Profit is the basic building block of a company to accrue capital in the shareholder's equity. Profit maximization helps the company survive against all the odds of the business and requires some short-term perspective to achieve the same. Though the company can ignore the risk factor in the short term, it can not do the same in the long term as shareholders have invested their money in the company with expectations of getting high returns on their investment.

Wealth Maximization vs Profit Maximization - Infographics

Wealth Maximization vs Profit Maximization - Infographics

Wealth Maximization vs Profit Maximization - Key Differences

Both these terms are significant in the context of financial management, but their difference is a must to know to ensure businesses know which one to focus on to meet their objectives.

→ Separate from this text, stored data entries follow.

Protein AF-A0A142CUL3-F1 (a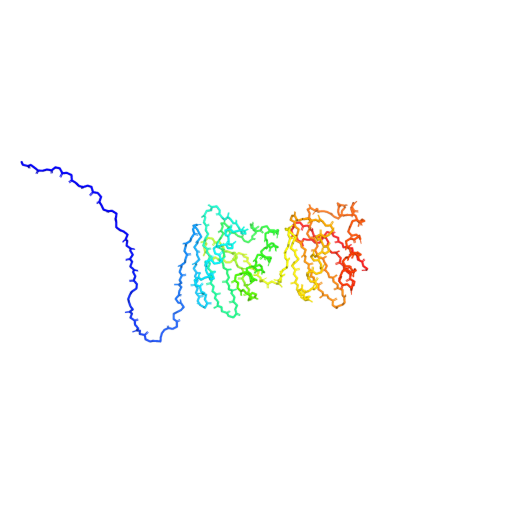fdb_monomer)

pLDDT: mean 89.1, std 18.54, range [27.61, 98.69]

Foldseek 3Di:
DDDDDDDDDDDDPDDDDDDDDDDDDPDQDWDWDDDPLEIETETDPADPQLSVQVVVLCCVPPVDPRHWYWYWYDDQFIEIETEDQDPALVPQALLNLVVVLVSQQCSCVRRVVNTKYWYFYAYPVRDTRDIDIHDWHWDDDQLEIETEDQDDPQLRVLLVVLVCVLVVHDVWYWYWYDDPQEIEIETEDQDDALVVVVVPVVSVQVSQVSSCVSNVTWYKYFYAYSSRDTRDIDTD

Solvent-accessible surface area (backbone atoms only — not comparable to full-atom values): 13369 Å² total; per-residue (Å²): 132,90,79,84,92,84,84,88,84,90,77,84,87,80,82,78,88,81,88,80,94,78,85,93,71,94,68,75,66,71,43,77,52,74,60,92,61,30,36,33,39,36,24,59,87,59,52,71,68,44,50,48,42,48,50,57,45,46,51,72,78,65,54,64,91,82,41,42,52,33,43,37,38,45,73,103,37,37,40,39,35,39,54,43,90,47,91,49,53,83,75,58,50,59,36,56,62,50,47,46,33,53,53,21,13,48,45,12,47,77,55,51,76,59,43,54,23,40,32,30,39,20,23,85,87,66,48,78,49,47,74,40,51,37,70,38,49,73,51,73,59,67,54,31,36,32,34,32,37,81,64,52,72,68,55,45,49,36,50,44,53,50,49,36,74,72,63,63,56,46,86,39,55,30,40,41,36,48,60,92,72,35,35,41,36,38,37,58,37,93,47,88,44,46,69,65,54,56,75,48,41,71,60,53,54,50,52,37,57,50,46,21,64,60,66,71,41,52,38,38,35,33,38,20,22,72,51,66,48,77,50,49,76,50,62,132

Secondary structure (DSSP, 8-state):
------------------------------EEEEETTEEEEEESS--HHHHHHHHHHHHHHT--TT-EEEEEEESSSEEEEEE-S-SSGGGS-HHHHHHHHHHHHHHHHHHHTT--EEEEEE-TT--EEEEEE---EEEEETTEEEEEESS-HHHHHHHHHHHHHHHSS-SEEEEEEEETTEEEEEEE-S--SHHHHHTTHHHHHHHHHHHHHHHTSEEEEEEE-TTS-EEEEE--

Radius of gyration: 23.93 Å; Cα contacts (8 Å, |Δi|>4): 423; chains: 1; bounding box: 55×54×86 Å

Organism: NCBI:txid53952

Sequence (236 aa):
MKKLLLALVLAAVVVLASGCESPNTNIKTEKTLTINDITVHYSGDVSMSQAKAIIDFINTELNPENGMDVYVEKNGGYTVRLTSTYGSPDELEASLKFYLVFLASKMSQDVFGGEHVLLQILDDEKNVLYQVESKYRYVSSNGINVWYTGVSDEEAQKALNYLLDFAGEGPWDVILEKSGSTYHVRAMSSFTSEEEVNSIKDTYMKLVSGLETALNGSVVLHVLDPDGNELTTFGP

Mean predicted aligned error: 8.26 Å

InterPro domains:
  IPR059708 AF_1994, N-terminal domain [PF27311] (32-134)
  IPR059708 AF_1994, N-terminal domain [PF27311] (139-207)

Structure (mmCIF, N/CA/C/O backbone):
data_AF-A0A142CUL3-F1
#
_entry.id   AF-A0A142CUL3-F1
#
loop_
_atom_site.group_PDB
_atom_site.id
_atom_site.type_symbol
_atom_site.label_atom_id
_atom_site.label_alt_id
_atom_site.label_comp_id
_atom_site.label_asym_id
_atom_site.label_entity_id
_atom_site.label_seq_id
_atom_site.pdbx_PDB_ins_code
_atom_site.Cartn_x
_atom_site.Cartn_y
_atom_site.Cartn_z
_atom_site.occupancy
_atom_site.B_iso_or_equiv
_atom_site.auth_seq_id
_atom_site.auth_comp_id
_atom_site.auth_asym_id
_atom_site.auth_atom_id
_atom_site.pdbx_PDB_model_num
ATOM 1 N N . MET A 1 1 ? 35.588 31.692 -60.545 1.00 31.72 1 MET A N 1
ATOM 2 C CA . MET A 1 1 ? 34.142 31.448 -60.750 1.00 31.72 1 MET A CA 1
ATOM 3 C C . MET A 1 1 ? 33.560 30.924 -59.445 1.00 31.72 1 MET A C 1
ATOM 5 O O . MET A 1 1 ? 34.164 30.001 -58.933 1.00 31.72 1 MET A O 1
ATOM 9 N N . LYS A 1 2 ? 32.465 31.549 -58.953 1.00 27.61 2 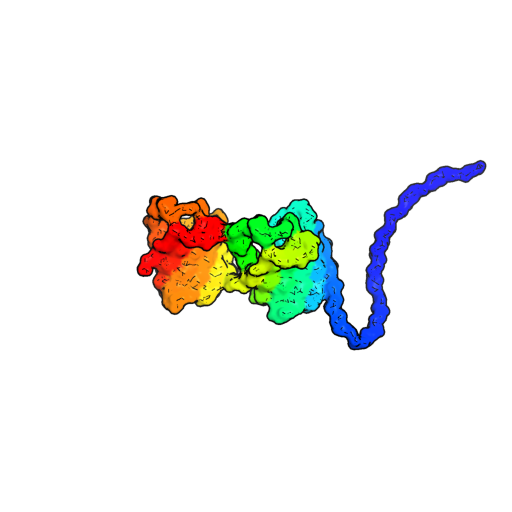LYS A N 1
ATOM 10 C CA . LYS A 1 2 ? 31.250 30.970 -58.303 1.00 27.61 2 LYS A CA 1
ATOM 11 C C . LYS A 1 2 ? 31.474 29.796 -57.317 1.00 27.61 2 LYS A C 1
ATOM 13 O O . LYS A 1 2 ? 32.072 28.820 -57.719 1.00 27.61 2 LYS A O 1
ATOM 18 N N . LYS A 1 3 ? 30.937 29.682 -56.098 1.00 30.39 3 LYS A N 1
ATOM 19 C CA . LYS A 1 3 ? 29.819 30.246 -55.304 1.00 30.39 3 LYS A CA 1
ATOM 20 C C . LYS A 1 3 ? 29.993 29.616 -53.890 1.00 30.39 3 LYS A C 1
ATOM 22 O O . LYS A 1 3 ? 30.546 28.529 -53.798 1.00 30.39 3 LYS A O 1
ATOM 27 N N . LEU A 1 4 ? 29.760 30.325 -52.785 1.00 32.38 4 LEU A N 1
ATOM 28 C CA . LEU A 1 4 ? 28.532 30.295 -51.960 1.00 32.38 4 LEU A CA 1
ATOM 29 C C . LEU A 1 4 ? 27.993 28.899 -51.545 1.00 32.38 4 LEU A C 1
ATOM 31 O O . LEU A 1 4 ? 27.507 28.171 -52.400 1.00 32.38 4 LEU A O 1
ATOM 35 N N . LEU A 1 5 ? 28.009 28.667 -50.217 1.00 42.22 5 LEU A N 1
ATOM 36 C CA . LEU A 1 5 ? 26.926 28.202 -49.314 1.00 42.22 5 LEU A CA 1
ATOM 37 C C . LEU A 1 5 ? 26.084 26.951 -49.649 1.00 42.22 5 LEU A C 1
ATOM 39 O O . LEU A 1 5 ? 25.429 26.915 -50.681 1.00 42.22 5 LEU A O 1
ATOM 43 N N . LEU A 1 6 ? 25.960 26.051 -48.657 1.00 31.84 6 LEU A N 1
ATOM 44 C CA . LEU A 1 6 ? 24.727 25.368 -48.186 1.00 31.84 6 LEU A CA 1
ATOM 45 C C . LEU A 1 6 ? 25.111 24.591 -46.896 1.00 31.84 6 LEU A C 1
ATOM 47 O O . LEU A 1 6 ? 26.053 23.811 -46.941 1.00 31.84 6 LEU A O 1
ATOM 51 N N . ALA A 1 7 ? 24.661 24.891 -45.672 1.00 38.38 7 ALA A N 1
ATOM 52 C CA . ALA A 1 7 ? 23.312 24.890 -45.083 1.00 38.38 7 ALA A CA 1
ATOM 53 C C . ALA A 1 7 ? 22.633 23.499 -45.019 1.00 38.38 7 ALA A C 1
ATOM 55 O O . ALA A 1 7 ? 22.337 22.919 -46.055 1.00 38.38 7 ALA A O 1
ATOM 56 N N . LEU A 1 8 ? 22.399 23.052 -43.769 1.00 39.09 8 LEU A N 1
ATOM 57 C CA . LEU A 1 8 ? 21.399 22.112 -43.220 1.00 39.09 8 LEU A CA 1
ATOM 58 C C . LEU A 1 8 ? 20.915 20.918 -44.062 1.00 39.09 8 LEU A C 1
ATOM 60 O O . LEU A 1 8 ? 20.214 21.129 -45.042 1.00 39.09 8 LEU A O 1
ATOM 64 N N . VAL A 1 9 ? 21.028 19.704 -43.497 1.00 32.66 9 VAL A N 1
ATOM 65 C CA . VAL A 1 9 ? 19.898 18.752 -43.403 1.00 32.66 9 VAL A CA 1
ATOM 66 C C . VAL A 1 9 ? 20.009 17.943 -42.101 1.00 32.66 9 VAL A C 1
ATOM 68 O O . VAL A 1 9 ? 20.928 17.151 -41.919 1.00 32.66 9 VAL A O 1
ATOM 71 N N . LEU A 1 10 ? 19.039 18.153 -41.210 1.00 39.44 10 LEU A N 1
ATOM 72 C CA . LEU A 1 10 ? 18.616 17.222 -40.166 1.00 39.44 10 LEU A CA 1
ATOM 73 C C . LEU A 1 10 ? 17.729 16.170 -40.857 1.00 39.44 10 LEU A C 1
ATOM 75 O O . LEU A 1 10 ? 16.772 16.553 -41.530 1.00 39.44 10 LEU A O 1
ATOM 79 N N . ALA A 1 11 ? 18.019 14.876 -40.723 1.00 35.03 11 ALA A N 1
ATOM 80 C CA . ALA A 1 11 ? 17.110 13.823 -41.176 1.00 35.03 11 ALA A CA 1
ATOM 81 C C . ALA A 1 11 ? 17.090 12.682 -40.157 1.00 35.03 11 ALA A C 1
ATOM 83 O O . ALA A 1 11 ? 18.086 11.996 -39.937 1.00 35.03 11 ALA A O 1
ATOM 84 N N . ALA A 1 12 ? 15.927 12.541 -39.526 1.00 40.78 12 ALA A N 1
ATOM 85 C CA . ALA A 1 12 ? 15.558 11.482 -38.611 1.00 40.78 12 ALA A CA 1
ATOM 86 C C . ALA A 1 12 ? 15.711 10.104 -39.266 1.00 40.78 12 ALA A C 1
ATOM 88 O O . ALA A 1 12 ? 15.188 9.863 -40.355 1.00 40.78 12 ALA A O 1
ATOM 89 N N . VAL A 1 13 ? 16.374 9.182 -38.572 1.00 36.09 13 VAL A N 1
ATOM 90 C CA . VAL A 1 13 ? 16.343 7.761 -38.919 1.00 36.09 13 VAL A CA 1
ATOM 91 C C . VAL A 1 13 ? 15.146 7.145 -38.199 1.00 36.09 13 VAL A C 1
ATOM 93 O O . VAL A 1 13 ? 15.243 6.658 -37.079 1.00 36.09 13 VAL A O 1
ATOM 96 N N . VAL A 1 14 ? 13.990 7.220 -38.857 1.00 43.94 14 VAL A N 1
ATOM 97 C CA . VAL A 1 14 ? 12.865 6.313 -38.624 1.00 43.94 14 VAL A CA 1
ATOM 98 C C . VAL A 1 14 ? 13.143 5.074 -39.469 1.00 43.94 14 VAL A C 1
ATOM 100 O O . VAL A 1 14 ? 13.132 5.158 -40.696 1.00 43.94 14 VAL A O 1
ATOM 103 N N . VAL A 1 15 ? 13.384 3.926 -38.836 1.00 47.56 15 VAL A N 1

Let us, therefore, look at the critical differences between  the two below: –

#1 - Wealth Maximization

  • Wealth Maximization is the ability of the company to increase the value for the stakeholders of the company, mainly through an increase in the market price of the company's share over time. The value depends on several tangible and intangible factors like sales, quality of products or services, etc.
  • It is mainly achieved throughout the long-term as it requires the company to attain a leadership position, which translates to a larger market share and higher share price, ultimately benefiting all the stakeholders.
  • To be more specific, the universally accepted goal of a business entity has been to increase the wealth for the shareholders of the company as they are the actual owners of the company who have invested their capital, given the risk inherent in the business of the company with expectations of high returns.
  • Wealth maximization is a long-term objective that gradually happens and hence, the management is always ready to pay for the discretionary expenses, including research and maintenance.
  • For effective wealth maximization, the companies normally choose to reduce the prices and have a strong backup in the form of market share.
  • A wealth-oriented firm is focused on making expenses keeping in mind the long-term sales objectives. It believes that such expenditure will help increase the value of the business.
  • Companies aiming to maximize wealth focus on risk mitigation measures to avoid risk of losses in future.

#2 - Profit Maximization

  • Profit Maximization is the ability of the company to operate efficiently to produce maximum output with limited input or to produce the same output using much lesser input. So, it becomes the most crucial goal of the company to survive and grow in the current cut-throat competitive landscape of the business environment.
  • Given this form of financial management, companies mainly have a short-term perspective when it comes to earning profits, which is very much limited to the current financial year.
  • If we get into the details, profit is actually what remains out of the total revenue after paying for all the expenses and taxes for the financial year. Now to increase profit, companies can either increase their revenue or minimize their cost structure. It may need some analysis of the input-output levels to diagnose the company's operating efficiency and identify the key improvement areas where processes could be tweaked or changed in their entirety to earn larger profits.
  • When it is about maximizing profits for a business, companies aim to make instant profits. Hence, they choose not to pay for discretionary expenses, which include advertising costs, research and maintenance expenditure, etc.
  • Unlike wealth maximization, profit maximization favors the choice of increasing product prices to keep the margins as high as possible. Hence, the companies do so to ensure more and more instant profit making.
  • Businesses aiming to maximize profits have a focus on managing their existing level of sales efficiently and productively. In short, they emphasize short-term sales goals for profits, which sometimes hampers their long-term goals.
  • To show they are earning profits, companies choose to minimize expenditure, which makes them unprepared for the hedges required at a later stage.